Collection entries —
================================

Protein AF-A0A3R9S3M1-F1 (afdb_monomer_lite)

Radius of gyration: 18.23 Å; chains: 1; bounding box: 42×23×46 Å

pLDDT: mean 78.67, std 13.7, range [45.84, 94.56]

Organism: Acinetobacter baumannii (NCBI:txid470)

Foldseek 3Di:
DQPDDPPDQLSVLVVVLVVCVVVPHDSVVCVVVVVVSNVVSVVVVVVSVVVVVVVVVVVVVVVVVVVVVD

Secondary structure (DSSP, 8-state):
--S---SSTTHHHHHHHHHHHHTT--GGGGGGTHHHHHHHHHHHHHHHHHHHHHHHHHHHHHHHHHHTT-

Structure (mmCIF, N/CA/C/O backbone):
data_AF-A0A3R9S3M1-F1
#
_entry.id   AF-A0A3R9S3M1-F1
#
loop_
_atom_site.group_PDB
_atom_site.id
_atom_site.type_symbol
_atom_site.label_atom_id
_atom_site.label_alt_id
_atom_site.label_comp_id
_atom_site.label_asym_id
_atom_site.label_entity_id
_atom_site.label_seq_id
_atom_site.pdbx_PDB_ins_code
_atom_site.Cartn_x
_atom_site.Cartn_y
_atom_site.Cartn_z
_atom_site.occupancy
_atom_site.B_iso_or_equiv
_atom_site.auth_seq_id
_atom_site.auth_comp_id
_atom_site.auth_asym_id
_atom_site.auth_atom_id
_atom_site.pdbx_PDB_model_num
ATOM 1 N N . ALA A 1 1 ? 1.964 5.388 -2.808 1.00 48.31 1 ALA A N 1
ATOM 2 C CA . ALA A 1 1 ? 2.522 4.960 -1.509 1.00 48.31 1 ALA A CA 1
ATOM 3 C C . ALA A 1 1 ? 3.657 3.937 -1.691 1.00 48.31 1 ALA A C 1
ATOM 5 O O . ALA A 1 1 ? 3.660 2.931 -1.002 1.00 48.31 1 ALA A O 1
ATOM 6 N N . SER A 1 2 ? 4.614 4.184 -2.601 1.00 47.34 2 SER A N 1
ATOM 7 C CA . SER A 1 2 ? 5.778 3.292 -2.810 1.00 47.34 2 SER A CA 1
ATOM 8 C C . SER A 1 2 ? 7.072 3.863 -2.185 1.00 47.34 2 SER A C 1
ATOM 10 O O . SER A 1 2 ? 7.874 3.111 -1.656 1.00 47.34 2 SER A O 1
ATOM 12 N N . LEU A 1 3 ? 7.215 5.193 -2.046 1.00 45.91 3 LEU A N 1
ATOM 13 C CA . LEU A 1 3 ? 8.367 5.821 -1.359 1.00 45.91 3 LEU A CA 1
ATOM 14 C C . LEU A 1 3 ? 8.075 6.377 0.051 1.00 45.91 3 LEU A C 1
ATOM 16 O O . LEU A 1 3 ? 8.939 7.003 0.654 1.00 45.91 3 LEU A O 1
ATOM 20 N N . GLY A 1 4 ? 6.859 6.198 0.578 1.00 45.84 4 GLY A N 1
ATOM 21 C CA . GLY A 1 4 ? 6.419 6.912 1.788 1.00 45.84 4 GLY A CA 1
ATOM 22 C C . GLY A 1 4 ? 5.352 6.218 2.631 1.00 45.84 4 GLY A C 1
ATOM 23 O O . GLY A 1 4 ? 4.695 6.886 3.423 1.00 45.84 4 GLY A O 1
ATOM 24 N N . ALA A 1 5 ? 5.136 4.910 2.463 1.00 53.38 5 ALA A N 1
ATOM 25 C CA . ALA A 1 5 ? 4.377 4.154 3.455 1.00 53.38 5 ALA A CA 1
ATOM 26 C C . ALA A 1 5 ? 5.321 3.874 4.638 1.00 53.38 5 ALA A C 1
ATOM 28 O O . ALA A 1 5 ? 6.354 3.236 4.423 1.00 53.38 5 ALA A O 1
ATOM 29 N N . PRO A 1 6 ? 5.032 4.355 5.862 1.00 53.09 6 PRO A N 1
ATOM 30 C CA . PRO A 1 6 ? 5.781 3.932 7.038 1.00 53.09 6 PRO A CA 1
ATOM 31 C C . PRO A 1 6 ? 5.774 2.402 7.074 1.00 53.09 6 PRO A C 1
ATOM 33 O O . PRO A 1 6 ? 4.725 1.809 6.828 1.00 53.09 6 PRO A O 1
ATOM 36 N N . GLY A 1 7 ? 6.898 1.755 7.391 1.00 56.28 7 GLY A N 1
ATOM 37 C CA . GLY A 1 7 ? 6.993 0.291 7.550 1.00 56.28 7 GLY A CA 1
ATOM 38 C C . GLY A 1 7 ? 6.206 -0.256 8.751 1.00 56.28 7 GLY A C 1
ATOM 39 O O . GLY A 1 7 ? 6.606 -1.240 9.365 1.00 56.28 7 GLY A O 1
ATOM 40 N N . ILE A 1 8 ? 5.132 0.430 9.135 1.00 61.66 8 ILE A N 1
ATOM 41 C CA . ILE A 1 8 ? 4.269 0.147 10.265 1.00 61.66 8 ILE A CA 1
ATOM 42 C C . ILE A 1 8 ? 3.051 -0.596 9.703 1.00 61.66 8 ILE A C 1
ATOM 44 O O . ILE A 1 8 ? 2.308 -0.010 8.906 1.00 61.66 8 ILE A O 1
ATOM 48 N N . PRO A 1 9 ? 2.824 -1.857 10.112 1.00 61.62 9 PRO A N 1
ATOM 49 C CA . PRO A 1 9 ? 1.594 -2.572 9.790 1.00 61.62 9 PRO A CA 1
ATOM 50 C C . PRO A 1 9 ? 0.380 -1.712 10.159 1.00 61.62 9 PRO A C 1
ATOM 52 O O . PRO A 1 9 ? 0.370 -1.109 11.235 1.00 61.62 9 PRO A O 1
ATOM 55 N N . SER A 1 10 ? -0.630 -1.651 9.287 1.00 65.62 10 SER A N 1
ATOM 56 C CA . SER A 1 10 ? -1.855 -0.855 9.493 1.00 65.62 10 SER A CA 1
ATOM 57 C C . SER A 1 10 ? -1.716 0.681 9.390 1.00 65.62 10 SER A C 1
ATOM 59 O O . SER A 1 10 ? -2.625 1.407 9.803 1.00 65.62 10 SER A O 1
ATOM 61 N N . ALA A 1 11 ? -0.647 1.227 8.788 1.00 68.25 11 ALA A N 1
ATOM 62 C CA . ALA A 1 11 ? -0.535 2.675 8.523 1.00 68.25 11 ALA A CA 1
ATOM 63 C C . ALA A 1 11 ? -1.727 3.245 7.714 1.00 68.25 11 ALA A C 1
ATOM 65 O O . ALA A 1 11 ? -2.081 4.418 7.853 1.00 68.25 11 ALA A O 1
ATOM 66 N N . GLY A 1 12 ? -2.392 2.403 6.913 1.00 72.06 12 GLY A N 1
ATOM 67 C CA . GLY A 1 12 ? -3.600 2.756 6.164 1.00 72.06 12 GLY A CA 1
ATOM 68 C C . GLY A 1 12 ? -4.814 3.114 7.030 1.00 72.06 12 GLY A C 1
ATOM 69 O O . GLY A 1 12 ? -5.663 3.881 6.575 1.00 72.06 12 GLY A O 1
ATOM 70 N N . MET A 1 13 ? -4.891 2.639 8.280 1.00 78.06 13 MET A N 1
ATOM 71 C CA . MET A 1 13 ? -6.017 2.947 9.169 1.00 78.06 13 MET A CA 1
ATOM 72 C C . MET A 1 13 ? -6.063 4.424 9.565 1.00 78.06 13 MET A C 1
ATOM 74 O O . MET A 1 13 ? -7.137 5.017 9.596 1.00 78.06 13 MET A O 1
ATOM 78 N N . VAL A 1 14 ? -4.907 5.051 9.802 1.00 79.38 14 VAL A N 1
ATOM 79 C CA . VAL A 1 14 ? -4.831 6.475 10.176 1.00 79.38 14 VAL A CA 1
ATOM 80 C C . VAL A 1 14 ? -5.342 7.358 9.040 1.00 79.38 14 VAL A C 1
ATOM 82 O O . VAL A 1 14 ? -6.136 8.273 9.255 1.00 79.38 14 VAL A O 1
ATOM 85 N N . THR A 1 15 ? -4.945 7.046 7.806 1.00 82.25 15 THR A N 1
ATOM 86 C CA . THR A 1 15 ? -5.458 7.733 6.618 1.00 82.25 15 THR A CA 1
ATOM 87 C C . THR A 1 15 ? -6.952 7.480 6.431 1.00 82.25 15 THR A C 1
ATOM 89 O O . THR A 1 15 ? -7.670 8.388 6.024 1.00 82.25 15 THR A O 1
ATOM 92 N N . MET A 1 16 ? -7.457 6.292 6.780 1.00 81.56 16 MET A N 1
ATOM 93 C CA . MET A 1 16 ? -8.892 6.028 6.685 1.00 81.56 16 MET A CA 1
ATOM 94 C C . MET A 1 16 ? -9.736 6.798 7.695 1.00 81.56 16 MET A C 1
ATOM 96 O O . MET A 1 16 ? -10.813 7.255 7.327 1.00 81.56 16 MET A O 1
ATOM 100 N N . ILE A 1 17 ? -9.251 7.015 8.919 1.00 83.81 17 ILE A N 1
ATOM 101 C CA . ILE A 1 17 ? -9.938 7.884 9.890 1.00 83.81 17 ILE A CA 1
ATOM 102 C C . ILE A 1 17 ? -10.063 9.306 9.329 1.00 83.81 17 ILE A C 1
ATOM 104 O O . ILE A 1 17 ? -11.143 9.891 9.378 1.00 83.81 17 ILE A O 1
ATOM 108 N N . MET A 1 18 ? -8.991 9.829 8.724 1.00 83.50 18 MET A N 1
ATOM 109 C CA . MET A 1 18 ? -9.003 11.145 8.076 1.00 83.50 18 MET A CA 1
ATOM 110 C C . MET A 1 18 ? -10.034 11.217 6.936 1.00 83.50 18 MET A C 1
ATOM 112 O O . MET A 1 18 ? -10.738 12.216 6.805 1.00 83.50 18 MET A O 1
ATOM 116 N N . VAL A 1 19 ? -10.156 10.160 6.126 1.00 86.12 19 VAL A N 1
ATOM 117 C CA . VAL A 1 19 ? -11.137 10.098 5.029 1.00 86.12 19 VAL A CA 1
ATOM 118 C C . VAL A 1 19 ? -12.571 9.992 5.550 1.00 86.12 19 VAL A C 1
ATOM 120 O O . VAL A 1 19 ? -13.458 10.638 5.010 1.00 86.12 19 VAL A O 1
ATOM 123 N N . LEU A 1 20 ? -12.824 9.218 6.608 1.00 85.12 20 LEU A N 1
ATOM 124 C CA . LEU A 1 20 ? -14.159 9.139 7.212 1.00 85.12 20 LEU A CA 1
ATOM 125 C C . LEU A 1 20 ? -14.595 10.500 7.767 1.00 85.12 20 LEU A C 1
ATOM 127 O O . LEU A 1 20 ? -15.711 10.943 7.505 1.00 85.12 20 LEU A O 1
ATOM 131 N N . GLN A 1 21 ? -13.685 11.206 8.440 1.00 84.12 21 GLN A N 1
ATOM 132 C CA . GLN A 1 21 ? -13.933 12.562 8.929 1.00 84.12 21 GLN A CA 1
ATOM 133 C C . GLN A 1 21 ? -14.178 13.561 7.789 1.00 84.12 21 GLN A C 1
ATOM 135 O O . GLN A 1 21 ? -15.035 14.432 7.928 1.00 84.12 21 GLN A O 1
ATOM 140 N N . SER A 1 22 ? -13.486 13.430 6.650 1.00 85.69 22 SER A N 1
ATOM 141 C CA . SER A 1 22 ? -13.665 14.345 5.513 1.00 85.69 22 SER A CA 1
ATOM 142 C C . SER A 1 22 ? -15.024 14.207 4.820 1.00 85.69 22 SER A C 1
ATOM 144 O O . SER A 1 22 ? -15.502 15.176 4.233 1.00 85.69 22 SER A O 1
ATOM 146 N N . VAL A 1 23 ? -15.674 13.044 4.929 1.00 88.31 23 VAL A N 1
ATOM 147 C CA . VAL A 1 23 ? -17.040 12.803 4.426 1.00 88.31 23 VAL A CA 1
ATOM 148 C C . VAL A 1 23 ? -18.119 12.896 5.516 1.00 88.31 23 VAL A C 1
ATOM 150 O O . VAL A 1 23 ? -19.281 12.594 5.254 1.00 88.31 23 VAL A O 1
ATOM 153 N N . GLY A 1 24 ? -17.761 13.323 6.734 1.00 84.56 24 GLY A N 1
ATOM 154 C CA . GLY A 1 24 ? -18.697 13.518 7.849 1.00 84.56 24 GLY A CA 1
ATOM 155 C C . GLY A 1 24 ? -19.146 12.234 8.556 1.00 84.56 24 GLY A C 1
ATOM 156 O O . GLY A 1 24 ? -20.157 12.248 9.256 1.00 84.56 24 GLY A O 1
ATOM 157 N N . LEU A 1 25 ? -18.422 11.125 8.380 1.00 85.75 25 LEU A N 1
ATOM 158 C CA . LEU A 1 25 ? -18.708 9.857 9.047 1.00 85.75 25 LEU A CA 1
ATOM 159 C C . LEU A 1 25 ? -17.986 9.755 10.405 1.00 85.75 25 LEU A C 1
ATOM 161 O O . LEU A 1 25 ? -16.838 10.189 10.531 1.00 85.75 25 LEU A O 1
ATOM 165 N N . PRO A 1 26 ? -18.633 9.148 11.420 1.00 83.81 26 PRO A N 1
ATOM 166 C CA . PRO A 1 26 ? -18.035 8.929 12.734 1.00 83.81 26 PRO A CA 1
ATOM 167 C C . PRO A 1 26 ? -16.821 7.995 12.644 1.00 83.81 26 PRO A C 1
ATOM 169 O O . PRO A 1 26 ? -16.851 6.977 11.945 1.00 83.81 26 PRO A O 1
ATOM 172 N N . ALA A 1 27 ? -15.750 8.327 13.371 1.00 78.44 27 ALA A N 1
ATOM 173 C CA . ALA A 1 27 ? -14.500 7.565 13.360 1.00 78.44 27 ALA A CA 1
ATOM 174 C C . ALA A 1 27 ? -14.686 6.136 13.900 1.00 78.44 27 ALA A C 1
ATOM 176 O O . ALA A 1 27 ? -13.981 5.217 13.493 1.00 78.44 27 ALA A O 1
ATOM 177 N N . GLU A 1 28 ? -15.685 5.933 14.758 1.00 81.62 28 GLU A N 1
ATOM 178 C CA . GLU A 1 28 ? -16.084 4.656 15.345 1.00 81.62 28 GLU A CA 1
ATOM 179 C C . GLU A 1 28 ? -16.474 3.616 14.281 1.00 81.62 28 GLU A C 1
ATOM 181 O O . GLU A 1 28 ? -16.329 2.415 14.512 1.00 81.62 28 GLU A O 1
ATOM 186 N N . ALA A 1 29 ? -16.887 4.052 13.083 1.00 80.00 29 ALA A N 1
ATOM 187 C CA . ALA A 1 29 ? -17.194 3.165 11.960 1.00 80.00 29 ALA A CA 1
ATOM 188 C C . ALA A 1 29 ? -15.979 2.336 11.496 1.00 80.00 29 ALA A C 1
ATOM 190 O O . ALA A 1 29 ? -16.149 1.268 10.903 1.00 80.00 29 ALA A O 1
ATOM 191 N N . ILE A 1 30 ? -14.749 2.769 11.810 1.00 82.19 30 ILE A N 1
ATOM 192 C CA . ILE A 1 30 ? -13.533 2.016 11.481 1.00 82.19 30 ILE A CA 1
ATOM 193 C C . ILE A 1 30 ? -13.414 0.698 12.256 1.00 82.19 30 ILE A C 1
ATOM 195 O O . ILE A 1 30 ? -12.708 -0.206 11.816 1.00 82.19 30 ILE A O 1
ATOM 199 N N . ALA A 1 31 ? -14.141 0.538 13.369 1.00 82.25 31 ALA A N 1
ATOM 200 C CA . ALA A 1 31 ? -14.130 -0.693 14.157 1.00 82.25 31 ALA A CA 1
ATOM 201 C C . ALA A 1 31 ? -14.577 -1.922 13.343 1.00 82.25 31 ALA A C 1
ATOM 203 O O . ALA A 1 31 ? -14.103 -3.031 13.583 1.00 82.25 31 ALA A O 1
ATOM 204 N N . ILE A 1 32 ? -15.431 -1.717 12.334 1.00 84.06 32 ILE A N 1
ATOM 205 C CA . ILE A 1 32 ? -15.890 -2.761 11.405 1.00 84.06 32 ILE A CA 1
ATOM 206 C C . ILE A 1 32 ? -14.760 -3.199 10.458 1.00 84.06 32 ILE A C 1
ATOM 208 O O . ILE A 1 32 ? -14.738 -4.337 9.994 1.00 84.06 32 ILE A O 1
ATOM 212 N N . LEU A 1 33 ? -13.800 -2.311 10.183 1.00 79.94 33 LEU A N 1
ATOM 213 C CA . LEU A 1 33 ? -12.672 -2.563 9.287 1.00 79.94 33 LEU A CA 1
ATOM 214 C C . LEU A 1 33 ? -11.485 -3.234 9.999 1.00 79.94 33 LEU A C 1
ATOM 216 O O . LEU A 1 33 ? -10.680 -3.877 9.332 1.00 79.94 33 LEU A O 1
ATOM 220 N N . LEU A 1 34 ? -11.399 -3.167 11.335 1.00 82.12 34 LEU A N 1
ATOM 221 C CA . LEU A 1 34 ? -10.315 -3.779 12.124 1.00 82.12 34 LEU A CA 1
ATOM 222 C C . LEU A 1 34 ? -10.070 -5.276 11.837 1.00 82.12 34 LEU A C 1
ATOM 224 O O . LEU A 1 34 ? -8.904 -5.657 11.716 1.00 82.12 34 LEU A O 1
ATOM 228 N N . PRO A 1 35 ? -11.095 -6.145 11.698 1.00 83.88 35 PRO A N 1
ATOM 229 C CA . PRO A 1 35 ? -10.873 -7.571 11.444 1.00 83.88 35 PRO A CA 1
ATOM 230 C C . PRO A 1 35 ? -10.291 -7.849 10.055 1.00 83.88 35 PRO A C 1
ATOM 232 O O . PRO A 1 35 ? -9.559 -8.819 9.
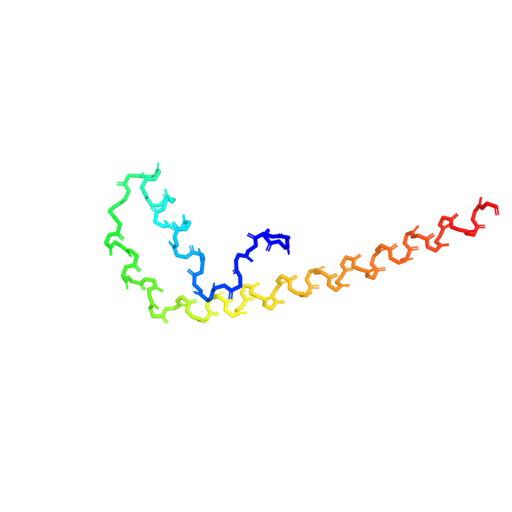872 1.00 83.88 35 PRO A O 1
ATOM 235 N N . ILE A 1 36 ? -10.621 -7.008 9.070 1.00 85.38 36 ILE A N 1
ATOM 236 C CA . ILE A 1 36 ? -10.200 -7.188 7.675 1.00 85.38 36 ILE A CA 1
ATOM 237 C C . ILE A 1 36 ? -8.940 -6.393 7.330 1.00 85.38 36 ILE A C 1
ATOM 239 O O . ILE A 1 36 ? -8.298 -6.692 6.324 1.00 85.38 36 ILE A O 1
ATOM 243 N N . ASP A 1 37 ? -8.560 -5.422 8.166 1.00 83.50 37 ASP A N 1
ATOM 244 C CA . ASP A 1 37 ? -7.407 -4.546 7.960 1.00 83.50 37 ASP A CA 1
ATOM 245 C C . ASP A 1 37 ? -6.137 -5.349 7.664 1.00 83.50 37 ASP A C 1
ATOM 247 O O . ASP A 1 37 ? -5.474 -5.096 6.666 1.00 83.50 37 ASP A O 1
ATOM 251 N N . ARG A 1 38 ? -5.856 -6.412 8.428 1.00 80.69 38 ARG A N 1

================================

Problem statement — Using the data above, extract exactly the lines from the one that holds "ATOM 123 N N" to the one that holds "ATOM 147 C CA", both ends included, and no others.

Result of this task —
ATOM 123 N N . LEU A 1 20 ? -12.824 9.218 6.608 1.00 85.12 20 LEU A N 1
ATOM 124 C CA . LEU A 1 20 ? -14.159 9.139 7.212 1.00 85.12 20 LEU A CA 1
ATOM 125 C C . LEU A 1 20 ? -14.595 10.500 7.767 1.00 85.12 20 LEU A C 1
ATOM 127 O O . LEU A 1 20 ? -15.711 10.943 7.505 1.00 85.12 20 LEU A O 1
ATOM 131 N N . GLN A 1 21 ? -13.685 11.206 8.440 1.00 84.12 21 GLN A N 1
ATOM 132 C CA . GLN A 1 21 ? -13.933 12.562 8.929 1.00 84.12 21 GLN A CA 1
ATOM 133 C C . GLN A 1 21 ? -14.178 13.561 7.789 1.00 84.12 21 GLN A C 1
ATOM 135 O O . GLN A 1 21 ? -15.035 14.432 7.928 1.00 84.12 21 GLN A O 1
ATOM 140 N N . SER A 1 22 ? -13.486 13.430 6.650 1.00 85.69 22 SER A N 1
ATOM 141 C CA . SER A 1 22 ? -13.665 14.345 5.513 1.00 85.69 22 SER A CA 1
ATOM 142 C C . SER A 1 22 ? -15.024 14.207 4.820 1.00 85.69 22 SER A C 1
ATOM 144 O O . SER A 1 22 ? -15.502 15.176 4.233 1.00 85.69 22 SER A O 1
ATOM 146 N N . VAL A 1 23 ? -15.674 13.044 4.929 1.00 88.31 23 VAL A N 1
ATOM 147 C CA . VAL A 1 23 ? -17.040 12.803 4.426 1.00 88.31 23 VAL A CA 1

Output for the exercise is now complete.